(Data records)

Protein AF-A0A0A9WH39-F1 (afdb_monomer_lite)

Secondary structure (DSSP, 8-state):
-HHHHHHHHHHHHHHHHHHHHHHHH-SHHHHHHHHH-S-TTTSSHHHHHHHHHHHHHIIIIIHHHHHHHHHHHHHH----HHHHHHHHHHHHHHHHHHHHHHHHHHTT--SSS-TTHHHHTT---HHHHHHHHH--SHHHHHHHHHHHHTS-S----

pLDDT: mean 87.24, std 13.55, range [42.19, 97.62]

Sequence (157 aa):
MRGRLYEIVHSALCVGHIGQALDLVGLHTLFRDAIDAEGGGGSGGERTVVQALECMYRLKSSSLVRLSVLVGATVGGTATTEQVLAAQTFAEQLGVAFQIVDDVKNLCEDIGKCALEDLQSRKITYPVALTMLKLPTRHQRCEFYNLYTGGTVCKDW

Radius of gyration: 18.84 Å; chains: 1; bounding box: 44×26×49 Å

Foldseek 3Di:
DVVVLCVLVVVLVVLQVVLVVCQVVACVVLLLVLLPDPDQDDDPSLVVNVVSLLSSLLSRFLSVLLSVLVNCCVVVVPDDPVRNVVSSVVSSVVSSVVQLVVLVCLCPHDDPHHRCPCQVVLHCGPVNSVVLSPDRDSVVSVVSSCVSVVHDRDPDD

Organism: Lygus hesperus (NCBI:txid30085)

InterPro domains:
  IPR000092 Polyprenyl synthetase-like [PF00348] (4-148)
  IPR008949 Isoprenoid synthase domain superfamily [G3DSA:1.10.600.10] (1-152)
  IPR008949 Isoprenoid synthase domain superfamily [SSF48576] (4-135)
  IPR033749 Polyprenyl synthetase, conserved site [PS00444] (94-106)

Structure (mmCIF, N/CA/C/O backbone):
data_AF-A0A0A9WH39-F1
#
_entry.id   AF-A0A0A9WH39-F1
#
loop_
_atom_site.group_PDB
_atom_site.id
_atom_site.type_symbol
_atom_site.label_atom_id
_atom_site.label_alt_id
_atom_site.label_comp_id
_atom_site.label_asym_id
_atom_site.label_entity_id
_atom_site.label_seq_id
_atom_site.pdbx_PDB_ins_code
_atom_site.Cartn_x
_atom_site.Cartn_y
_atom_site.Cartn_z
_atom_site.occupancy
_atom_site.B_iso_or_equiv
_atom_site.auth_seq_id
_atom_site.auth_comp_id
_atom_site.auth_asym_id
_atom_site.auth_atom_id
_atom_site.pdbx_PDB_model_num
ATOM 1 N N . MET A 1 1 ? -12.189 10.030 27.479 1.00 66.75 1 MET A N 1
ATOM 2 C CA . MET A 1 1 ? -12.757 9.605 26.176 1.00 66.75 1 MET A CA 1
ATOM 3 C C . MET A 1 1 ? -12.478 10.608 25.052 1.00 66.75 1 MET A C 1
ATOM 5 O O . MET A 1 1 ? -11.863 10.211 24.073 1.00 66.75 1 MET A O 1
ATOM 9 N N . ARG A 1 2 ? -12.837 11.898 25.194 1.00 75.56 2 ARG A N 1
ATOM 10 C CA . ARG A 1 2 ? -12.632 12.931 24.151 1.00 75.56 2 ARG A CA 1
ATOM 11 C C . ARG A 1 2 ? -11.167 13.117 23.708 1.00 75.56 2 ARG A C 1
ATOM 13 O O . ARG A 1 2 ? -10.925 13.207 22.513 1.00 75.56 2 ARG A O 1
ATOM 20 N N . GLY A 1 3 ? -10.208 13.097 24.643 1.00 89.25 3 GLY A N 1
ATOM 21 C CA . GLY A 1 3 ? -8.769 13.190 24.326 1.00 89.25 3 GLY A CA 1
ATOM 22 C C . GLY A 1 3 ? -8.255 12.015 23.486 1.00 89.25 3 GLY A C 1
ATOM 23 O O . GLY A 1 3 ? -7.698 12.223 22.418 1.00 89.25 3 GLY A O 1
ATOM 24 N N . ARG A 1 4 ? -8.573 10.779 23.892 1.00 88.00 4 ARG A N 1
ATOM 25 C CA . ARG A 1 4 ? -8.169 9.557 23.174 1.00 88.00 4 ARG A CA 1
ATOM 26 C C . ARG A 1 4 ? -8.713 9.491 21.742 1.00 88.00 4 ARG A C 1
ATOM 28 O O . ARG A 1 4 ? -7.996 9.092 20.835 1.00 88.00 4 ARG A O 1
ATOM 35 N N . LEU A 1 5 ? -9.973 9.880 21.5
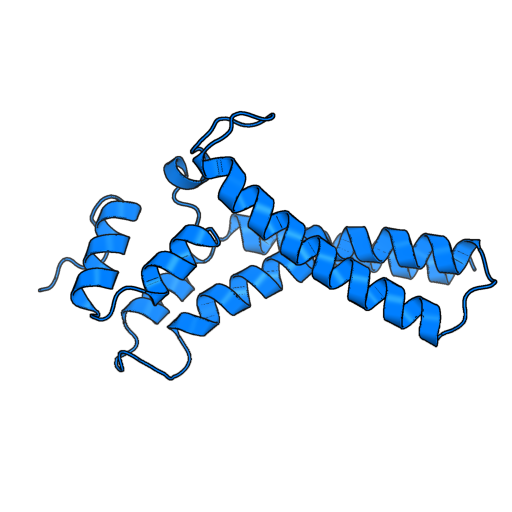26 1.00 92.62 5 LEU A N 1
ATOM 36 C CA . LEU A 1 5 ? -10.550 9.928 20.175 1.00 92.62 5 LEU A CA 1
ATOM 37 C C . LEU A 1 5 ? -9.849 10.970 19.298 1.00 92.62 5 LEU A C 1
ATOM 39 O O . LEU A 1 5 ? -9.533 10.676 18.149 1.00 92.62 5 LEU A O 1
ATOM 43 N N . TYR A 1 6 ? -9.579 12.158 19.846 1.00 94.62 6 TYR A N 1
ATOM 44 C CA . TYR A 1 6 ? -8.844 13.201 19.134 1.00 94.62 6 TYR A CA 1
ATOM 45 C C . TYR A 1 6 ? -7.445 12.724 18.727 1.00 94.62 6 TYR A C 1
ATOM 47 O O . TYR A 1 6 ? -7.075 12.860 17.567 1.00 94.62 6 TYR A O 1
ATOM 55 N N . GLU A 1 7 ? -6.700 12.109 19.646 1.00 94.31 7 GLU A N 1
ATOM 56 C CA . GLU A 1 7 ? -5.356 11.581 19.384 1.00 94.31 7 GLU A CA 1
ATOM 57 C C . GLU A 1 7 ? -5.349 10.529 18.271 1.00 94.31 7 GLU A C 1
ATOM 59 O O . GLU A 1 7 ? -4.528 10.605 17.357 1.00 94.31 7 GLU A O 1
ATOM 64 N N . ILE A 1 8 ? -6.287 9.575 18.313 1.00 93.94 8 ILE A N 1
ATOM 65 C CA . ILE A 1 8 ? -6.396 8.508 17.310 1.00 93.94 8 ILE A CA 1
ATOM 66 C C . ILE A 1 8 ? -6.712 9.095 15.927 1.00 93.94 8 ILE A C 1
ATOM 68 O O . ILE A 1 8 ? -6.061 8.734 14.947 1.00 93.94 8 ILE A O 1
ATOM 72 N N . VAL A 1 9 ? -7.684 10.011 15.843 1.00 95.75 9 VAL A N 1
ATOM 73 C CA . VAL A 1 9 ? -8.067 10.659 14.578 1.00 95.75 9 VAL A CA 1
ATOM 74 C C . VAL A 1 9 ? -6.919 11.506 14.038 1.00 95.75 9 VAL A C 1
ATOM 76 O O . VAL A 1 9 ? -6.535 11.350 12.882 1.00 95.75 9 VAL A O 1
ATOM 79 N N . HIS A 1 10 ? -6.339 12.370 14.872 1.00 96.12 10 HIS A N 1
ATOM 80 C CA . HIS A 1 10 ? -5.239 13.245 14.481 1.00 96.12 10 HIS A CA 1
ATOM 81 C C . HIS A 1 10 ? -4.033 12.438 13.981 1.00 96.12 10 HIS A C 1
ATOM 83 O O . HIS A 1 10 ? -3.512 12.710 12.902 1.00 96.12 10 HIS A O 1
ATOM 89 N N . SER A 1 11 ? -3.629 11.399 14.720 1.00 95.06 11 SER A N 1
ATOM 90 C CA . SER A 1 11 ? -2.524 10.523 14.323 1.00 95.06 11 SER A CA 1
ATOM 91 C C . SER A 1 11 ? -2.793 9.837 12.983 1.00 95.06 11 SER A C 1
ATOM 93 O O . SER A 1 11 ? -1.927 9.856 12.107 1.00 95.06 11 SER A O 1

---

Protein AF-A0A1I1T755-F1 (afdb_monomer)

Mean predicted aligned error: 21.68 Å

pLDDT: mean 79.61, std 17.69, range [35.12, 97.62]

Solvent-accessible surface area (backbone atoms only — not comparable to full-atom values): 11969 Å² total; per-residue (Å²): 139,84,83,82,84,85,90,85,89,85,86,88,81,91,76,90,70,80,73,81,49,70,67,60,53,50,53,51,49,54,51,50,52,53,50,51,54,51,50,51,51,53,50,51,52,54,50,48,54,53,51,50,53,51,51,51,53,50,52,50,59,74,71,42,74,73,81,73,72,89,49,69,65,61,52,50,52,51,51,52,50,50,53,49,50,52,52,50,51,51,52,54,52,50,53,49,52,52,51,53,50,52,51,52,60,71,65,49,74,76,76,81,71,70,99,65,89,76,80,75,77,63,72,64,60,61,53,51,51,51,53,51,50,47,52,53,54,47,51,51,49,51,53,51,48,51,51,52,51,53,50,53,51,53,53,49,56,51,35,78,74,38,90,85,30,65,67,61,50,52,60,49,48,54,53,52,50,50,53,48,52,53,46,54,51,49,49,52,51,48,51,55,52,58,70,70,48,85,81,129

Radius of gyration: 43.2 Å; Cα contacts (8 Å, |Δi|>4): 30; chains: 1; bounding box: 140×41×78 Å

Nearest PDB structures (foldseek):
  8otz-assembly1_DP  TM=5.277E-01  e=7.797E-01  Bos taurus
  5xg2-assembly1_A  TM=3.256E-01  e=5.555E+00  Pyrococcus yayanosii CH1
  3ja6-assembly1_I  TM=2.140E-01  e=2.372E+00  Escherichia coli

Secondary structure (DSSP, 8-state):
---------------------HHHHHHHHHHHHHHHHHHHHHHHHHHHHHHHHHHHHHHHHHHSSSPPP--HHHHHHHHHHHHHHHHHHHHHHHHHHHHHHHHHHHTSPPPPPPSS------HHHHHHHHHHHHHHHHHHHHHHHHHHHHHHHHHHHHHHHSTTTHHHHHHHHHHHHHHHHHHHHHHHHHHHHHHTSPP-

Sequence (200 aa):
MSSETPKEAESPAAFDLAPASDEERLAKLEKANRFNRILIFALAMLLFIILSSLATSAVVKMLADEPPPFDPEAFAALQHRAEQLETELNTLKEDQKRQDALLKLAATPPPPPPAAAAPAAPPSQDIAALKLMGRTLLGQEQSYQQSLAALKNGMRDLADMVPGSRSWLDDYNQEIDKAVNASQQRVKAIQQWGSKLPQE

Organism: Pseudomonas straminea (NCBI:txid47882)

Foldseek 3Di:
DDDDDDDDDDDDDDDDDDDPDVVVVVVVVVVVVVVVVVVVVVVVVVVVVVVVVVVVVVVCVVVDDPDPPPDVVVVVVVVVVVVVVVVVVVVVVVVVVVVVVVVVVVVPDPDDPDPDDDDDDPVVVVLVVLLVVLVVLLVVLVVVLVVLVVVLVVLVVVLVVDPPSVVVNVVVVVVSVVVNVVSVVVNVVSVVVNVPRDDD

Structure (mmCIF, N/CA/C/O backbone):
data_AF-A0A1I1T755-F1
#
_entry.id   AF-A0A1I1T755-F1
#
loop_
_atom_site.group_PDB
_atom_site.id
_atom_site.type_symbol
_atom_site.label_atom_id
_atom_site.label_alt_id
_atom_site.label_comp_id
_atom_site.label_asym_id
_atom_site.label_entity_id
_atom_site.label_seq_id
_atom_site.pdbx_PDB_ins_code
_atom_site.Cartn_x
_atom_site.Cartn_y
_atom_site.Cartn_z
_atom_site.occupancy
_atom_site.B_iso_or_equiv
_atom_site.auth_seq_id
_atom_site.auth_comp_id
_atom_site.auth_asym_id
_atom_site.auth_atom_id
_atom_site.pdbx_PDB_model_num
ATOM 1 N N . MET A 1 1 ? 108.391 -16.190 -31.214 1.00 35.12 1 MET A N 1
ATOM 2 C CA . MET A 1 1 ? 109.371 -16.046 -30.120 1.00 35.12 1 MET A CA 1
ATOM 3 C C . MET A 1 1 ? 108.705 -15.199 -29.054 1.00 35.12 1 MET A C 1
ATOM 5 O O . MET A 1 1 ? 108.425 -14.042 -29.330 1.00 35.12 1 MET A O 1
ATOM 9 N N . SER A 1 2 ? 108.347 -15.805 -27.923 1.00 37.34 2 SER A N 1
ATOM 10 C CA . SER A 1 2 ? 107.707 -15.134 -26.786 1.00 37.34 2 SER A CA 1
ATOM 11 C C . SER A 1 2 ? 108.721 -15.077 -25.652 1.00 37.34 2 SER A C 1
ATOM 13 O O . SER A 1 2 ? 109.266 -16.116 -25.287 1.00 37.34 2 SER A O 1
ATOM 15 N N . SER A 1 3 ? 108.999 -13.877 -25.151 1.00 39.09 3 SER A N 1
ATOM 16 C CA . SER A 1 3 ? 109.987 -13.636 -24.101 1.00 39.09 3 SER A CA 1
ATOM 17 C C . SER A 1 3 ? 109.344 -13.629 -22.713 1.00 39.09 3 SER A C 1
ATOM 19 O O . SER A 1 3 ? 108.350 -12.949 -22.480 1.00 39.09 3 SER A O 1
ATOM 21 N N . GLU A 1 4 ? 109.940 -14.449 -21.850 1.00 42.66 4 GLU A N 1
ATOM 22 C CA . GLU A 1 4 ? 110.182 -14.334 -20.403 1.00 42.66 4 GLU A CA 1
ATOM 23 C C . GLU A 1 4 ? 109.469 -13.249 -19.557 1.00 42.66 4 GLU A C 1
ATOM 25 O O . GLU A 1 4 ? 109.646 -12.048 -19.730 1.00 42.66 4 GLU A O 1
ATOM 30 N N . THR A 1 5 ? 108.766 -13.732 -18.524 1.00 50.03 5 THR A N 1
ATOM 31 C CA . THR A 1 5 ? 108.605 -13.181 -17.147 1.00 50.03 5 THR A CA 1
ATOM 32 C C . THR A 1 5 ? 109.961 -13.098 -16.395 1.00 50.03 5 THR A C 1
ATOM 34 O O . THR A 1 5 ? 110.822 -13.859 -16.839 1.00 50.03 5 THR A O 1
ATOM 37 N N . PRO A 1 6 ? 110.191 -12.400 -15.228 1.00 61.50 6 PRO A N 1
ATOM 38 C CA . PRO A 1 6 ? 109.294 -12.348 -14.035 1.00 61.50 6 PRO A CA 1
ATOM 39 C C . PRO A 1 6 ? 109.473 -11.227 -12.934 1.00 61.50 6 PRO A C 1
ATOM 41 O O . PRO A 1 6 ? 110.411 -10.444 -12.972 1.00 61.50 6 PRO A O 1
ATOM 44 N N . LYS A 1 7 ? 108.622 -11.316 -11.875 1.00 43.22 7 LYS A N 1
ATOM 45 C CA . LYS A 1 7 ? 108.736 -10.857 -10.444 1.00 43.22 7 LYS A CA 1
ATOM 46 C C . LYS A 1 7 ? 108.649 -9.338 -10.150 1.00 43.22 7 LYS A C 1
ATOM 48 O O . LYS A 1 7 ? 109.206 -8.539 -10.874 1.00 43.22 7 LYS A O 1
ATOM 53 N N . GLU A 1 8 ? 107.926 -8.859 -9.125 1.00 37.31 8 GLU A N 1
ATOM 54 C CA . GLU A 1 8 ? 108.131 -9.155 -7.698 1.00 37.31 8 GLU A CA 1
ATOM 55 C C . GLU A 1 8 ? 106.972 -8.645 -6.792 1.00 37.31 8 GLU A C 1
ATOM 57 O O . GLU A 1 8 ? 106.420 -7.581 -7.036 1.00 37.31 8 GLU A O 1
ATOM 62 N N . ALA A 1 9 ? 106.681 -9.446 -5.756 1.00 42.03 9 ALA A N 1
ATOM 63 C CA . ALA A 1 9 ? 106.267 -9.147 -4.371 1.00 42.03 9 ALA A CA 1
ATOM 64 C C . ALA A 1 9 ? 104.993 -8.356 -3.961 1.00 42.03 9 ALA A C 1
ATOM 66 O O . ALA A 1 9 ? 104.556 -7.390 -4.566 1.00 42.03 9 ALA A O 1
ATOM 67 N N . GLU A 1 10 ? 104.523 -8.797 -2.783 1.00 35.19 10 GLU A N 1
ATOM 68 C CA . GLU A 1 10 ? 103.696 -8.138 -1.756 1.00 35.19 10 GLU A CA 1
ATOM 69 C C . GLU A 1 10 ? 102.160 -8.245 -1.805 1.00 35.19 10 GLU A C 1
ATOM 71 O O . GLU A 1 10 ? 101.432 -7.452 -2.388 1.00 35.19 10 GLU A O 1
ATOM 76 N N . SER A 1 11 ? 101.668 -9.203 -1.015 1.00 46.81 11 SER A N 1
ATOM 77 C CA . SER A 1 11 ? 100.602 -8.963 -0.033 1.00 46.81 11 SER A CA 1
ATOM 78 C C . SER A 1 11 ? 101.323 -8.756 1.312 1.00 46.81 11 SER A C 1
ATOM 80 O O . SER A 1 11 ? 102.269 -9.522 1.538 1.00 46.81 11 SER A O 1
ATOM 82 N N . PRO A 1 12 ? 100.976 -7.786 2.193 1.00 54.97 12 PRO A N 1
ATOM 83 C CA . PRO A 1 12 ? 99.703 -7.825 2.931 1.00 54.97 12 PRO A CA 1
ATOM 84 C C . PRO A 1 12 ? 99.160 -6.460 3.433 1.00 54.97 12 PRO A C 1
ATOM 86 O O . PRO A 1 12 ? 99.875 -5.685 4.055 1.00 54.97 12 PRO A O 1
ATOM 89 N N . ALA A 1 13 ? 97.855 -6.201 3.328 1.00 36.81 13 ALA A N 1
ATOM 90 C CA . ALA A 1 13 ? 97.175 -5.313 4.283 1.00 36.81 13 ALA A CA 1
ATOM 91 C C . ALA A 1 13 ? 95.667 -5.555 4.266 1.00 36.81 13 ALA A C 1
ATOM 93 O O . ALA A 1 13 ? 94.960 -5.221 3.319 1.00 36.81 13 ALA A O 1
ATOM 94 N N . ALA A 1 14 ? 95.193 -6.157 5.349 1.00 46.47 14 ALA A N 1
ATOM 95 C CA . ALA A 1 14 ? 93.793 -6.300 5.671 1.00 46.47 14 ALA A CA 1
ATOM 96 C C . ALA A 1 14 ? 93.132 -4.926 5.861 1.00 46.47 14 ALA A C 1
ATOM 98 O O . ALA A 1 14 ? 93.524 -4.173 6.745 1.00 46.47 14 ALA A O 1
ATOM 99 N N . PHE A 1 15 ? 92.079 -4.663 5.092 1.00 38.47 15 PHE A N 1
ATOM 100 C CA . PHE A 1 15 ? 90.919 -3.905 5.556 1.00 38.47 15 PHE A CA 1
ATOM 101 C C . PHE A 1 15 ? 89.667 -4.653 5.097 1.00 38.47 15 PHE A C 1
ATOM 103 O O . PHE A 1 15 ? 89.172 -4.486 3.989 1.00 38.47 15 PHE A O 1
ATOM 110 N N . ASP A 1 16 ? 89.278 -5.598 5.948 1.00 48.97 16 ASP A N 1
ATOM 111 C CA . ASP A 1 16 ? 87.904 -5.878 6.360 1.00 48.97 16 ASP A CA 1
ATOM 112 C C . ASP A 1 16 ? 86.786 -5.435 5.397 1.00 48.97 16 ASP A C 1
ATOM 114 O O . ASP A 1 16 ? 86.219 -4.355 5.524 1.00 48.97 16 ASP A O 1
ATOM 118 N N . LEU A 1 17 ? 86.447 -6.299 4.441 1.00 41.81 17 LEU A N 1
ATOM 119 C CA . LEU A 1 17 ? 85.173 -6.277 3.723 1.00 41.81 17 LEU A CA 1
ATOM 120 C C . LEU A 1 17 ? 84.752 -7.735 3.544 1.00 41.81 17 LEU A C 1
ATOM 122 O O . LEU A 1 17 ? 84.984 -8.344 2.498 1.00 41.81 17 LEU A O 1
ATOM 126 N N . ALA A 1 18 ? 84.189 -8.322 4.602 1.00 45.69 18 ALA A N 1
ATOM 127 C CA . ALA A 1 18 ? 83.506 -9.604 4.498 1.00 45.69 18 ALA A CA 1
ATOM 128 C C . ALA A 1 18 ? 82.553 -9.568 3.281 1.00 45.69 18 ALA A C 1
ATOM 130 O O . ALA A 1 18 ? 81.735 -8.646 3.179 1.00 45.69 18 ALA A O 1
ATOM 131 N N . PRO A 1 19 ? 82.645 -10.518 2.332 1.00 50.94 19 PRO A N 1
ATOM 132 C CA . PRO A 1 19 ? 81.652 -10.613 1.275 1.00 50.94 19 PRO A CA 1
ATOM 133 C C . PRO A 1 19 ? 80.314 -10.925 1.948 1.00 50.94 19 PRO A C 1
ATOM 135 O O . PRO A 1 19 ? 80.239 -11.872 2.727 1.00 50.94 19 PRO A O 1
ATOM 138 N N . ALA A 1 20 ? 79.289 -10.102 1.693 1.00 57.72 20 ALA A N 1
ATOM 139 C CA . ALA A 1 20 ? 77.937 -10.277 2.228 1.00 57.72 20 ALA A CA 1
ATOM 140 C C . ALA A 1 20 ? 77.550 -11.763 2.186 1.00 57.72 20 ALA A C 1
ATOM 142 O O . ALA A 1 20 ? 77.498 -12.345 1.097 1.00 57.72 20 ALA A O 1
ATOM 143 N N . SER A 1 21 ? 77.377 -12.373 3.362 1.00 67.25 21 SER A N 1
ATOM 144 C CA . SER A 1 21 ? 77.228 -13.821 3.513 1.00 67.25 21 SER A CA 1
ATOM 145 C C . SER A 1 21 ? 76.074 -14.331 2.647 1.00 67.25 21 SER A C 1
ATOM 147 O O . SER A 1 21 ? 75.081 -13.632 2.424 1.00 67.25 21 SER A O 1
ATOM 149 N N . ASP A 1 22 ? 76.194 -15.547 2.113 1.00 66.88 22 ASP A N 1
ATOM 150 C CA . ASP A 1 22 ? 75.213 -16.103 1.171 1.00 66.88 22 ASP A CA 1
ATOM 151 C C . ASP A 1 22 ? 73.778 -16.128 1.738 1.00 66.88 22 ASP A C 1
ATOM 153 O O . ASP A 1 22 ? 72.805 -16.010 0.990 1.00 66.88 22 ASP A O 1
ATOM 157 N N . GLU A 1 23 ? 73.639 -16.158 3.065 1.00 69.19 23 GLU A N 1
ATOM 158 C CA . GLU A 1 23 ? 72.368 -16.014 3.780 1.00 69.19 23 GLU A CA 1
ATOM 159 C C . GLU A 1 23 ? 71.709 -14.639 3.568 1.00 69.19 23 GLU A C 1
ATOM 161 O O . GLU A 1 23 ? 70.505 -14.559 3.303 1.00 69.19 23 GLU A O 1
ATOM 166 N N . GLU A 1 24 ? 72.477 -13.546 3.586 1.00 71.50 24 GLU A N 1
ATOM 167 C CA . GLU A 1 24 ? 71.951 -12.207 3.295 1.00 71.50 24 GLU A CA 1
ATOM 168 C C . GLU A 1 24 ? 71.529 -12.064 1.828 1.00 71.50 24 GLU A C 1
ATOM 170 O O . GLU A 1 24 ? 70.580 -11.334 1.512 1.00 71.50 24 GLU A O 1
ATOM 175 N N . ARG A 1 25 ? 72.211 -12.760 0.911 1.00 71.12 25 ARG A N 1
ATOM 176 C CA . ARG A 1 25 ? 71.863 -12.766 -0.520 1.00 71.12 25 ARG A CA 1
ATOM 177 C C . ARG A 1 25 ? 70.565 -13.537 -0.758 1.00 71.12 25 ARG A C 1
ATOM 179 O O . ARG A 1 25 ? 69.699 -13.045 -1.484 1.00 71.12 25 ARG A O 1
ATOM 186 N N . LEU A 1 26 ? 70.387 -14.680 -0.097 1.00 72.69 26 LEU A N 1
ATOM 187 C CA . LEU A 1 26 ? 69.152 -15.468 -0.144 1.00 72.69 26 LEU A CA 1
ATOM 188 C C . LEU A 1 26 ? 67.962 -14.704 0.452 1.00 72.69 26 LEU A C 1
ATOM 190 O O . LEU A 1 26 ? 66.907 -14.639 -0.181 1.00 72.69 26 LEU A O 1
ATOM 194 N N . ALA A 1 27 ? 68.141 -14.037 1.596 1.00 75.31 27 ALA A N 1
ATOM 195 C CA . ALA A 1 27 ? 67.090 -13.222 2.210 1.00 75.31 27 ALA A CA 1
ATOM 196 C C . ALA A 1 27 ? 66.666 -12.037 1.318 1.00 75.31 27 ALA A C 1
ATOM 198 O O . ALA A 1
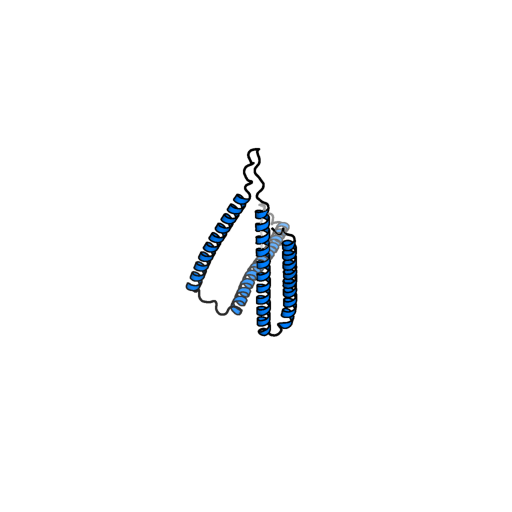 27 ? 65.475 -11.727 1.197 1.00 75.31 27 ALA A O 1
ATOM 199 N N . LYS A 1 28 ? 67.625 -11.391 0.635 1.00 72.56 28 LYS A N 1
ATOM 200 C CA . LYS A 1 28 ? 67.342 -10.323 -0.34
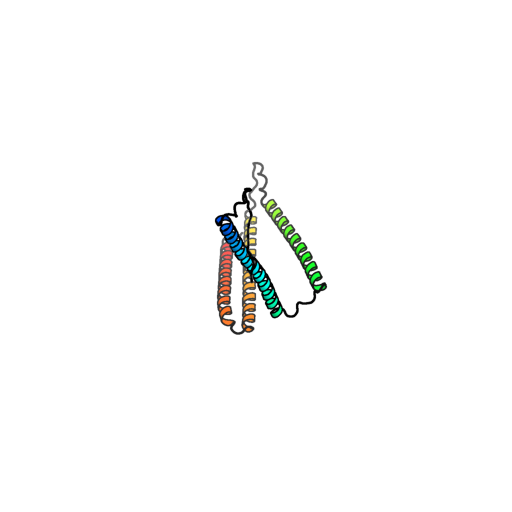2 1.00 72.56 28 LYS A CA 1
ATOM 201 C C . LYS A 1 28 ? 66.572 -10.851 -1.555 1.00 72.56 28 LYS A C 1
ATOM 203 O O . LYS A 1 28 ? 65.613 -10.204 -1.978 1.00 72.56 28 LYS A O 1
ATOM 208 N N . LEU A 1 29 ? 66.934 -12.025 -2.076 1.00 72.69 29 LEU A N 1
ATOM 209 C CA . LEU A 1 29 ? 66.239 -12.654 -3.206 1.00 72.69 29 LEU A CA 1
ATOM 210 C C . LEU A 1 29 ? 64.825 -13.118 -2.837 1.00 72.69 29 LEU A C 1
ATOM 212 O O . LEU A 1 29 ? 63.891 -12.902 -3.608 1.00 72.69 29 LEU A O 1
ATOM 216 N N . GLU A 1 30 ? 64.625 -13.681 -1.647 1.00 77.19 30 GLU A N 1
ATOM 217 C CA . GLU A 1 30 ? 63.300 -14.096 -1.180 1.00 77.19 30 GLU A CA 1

__Your instructions__. From the data above, output only the lines between the line containing "ATOM 9 N N . SER" and the line containing "ATOM 62 N N", inclusive, exactly as written.

__Completed exercise__.
ATOM 9 N N . SER A 1 2 ? 108.347 -15.805 -27.923 1.00 37.34 2 SER A N 1
ATOM 10 C CA . SER A 1 2 ? 107.707 -15.134 -26.786 1.00 37.34 2 SER A CA 1
ATOM 11 C C . SER A 1 2 ? 108.721 -15.077 -25.652 1.00 37.34 2 SER A C 1
ATOM 13 O O . SER A 1 2 ? 109.266 -16.116 -25.287 1.00 37.34 2 SER A O 1
ATOM 15 N N . SER A 1 3 ? 108.999 -13.877 -25.151 1.00 39.09 3 SER A N 1
ATOM 16 C CA . SER A 1 3 ? 109.987 -13.636 -24.101 1.00 39.09 3 SER A CA 1
ATOM 17 C C . SER A 1 3 ? 109.344 -13.629 -22.713 1.00 39.09 3 SER A C 1
ATOM 19 O O . SER A 1 3 ? 108.350 -12.949 -22.480 1.00 39.09 3 SER A O 1
ATOM 21 N N . GLU A 1 4 ? 109.940 -14.449 -21.850 1.00 42.66 4 GLU A N 1
ATOM 22 C CA . GLU A 1 4 ? 110.182 -14.334 -20.403 1.00 42.66 4 GLU A CA 1
ATOM 23 C C . GLU A 1 4 ? 109.469 -13.249 -19.557 1.00 42.66 4 GLU A C 1
ATOM 25 O O . GLU A 1 4 ? 109.646 -12.048 -19.730 1.00 42.66 4 GLU A O 1
ATOM 30 N N . THR A 1 5 ? 108.766 -13.732 -18.524 1.00 50.03 5 THR A N 1
ATOM 31 C CA . THR A 1 5 ? 108.605 -13.181 -17.147 1.00 50.03 5 THR A CA 1
ATOM 32 C C . THR A 1 5 ? 109.961 -13.098 -16.395 1.00 50.03 5 THR A C 1
ATOM 34 O O . THR A 1 5 ? 110.822 -13.859 -16.839 1.00 50.03 5 THR A O 1
ATOM 37 N N . PRO A 1 6 ? 110.191 -12.400 -15.228 1.00 61.50 6 PRO A N 1
ATOM 38 C CA . PRO A 1 6 ? 109.294 -12.348 -14.035 1.00 61.50 6 PRO A CA 1
ATOM 39 C C . PRO A 1 6 ? 109.473 -11.227 -12.934 1.00 61.50 6 PRO A C 1
ATOM 41 O O . PRO A 1 6 ? 110.411 -10.444 -12.972 1.00 61.50 6 PRO A O 1
ATOM 44 N N . LYS A 1 7 ? 108.622 -11.316 -11.875 1.00 43.22 7 LYS A N 1
ATOM 45 C CA . LYS A 1 7 ? 108.736 -10.857 -10.444 1.00 43.22 7 LYS A CA 1
ATOM 46 C C . LYS A 1 7 ? 108.649 -9.338 -10.150 1.00 43.22 7 LYS A C 1
ATOM 48 O O . LYS A 1 7 ? 109.206 -8.539 -10.874 1.00 43.22 7 LYS A O 1
ATOM 53 N N . GLU A 1 8 ? 107.926 -8.859 -9.125 1.00 37.31 8 GLU A N 1
ATOM 54 C CA . GLU A 1 8 ? 108.131 -9.155 -7.698 1.00 37.31 8 GLU A CA 1
ATOM 55 C C . GLU A 1 8 ? 106.972 -8.645 -6.792 1.00 37.31 8 GLU A C 1
ATOM 57 O O . GLU A 1 8 ? 106.420 -7.581 -7.036 1.00 37.31 8 GLU A O 1
ATOM 62 N N . ALA A 1 9 ? 106.681 -9.446 -5.756 1.00 42.03 9 ALA A N 1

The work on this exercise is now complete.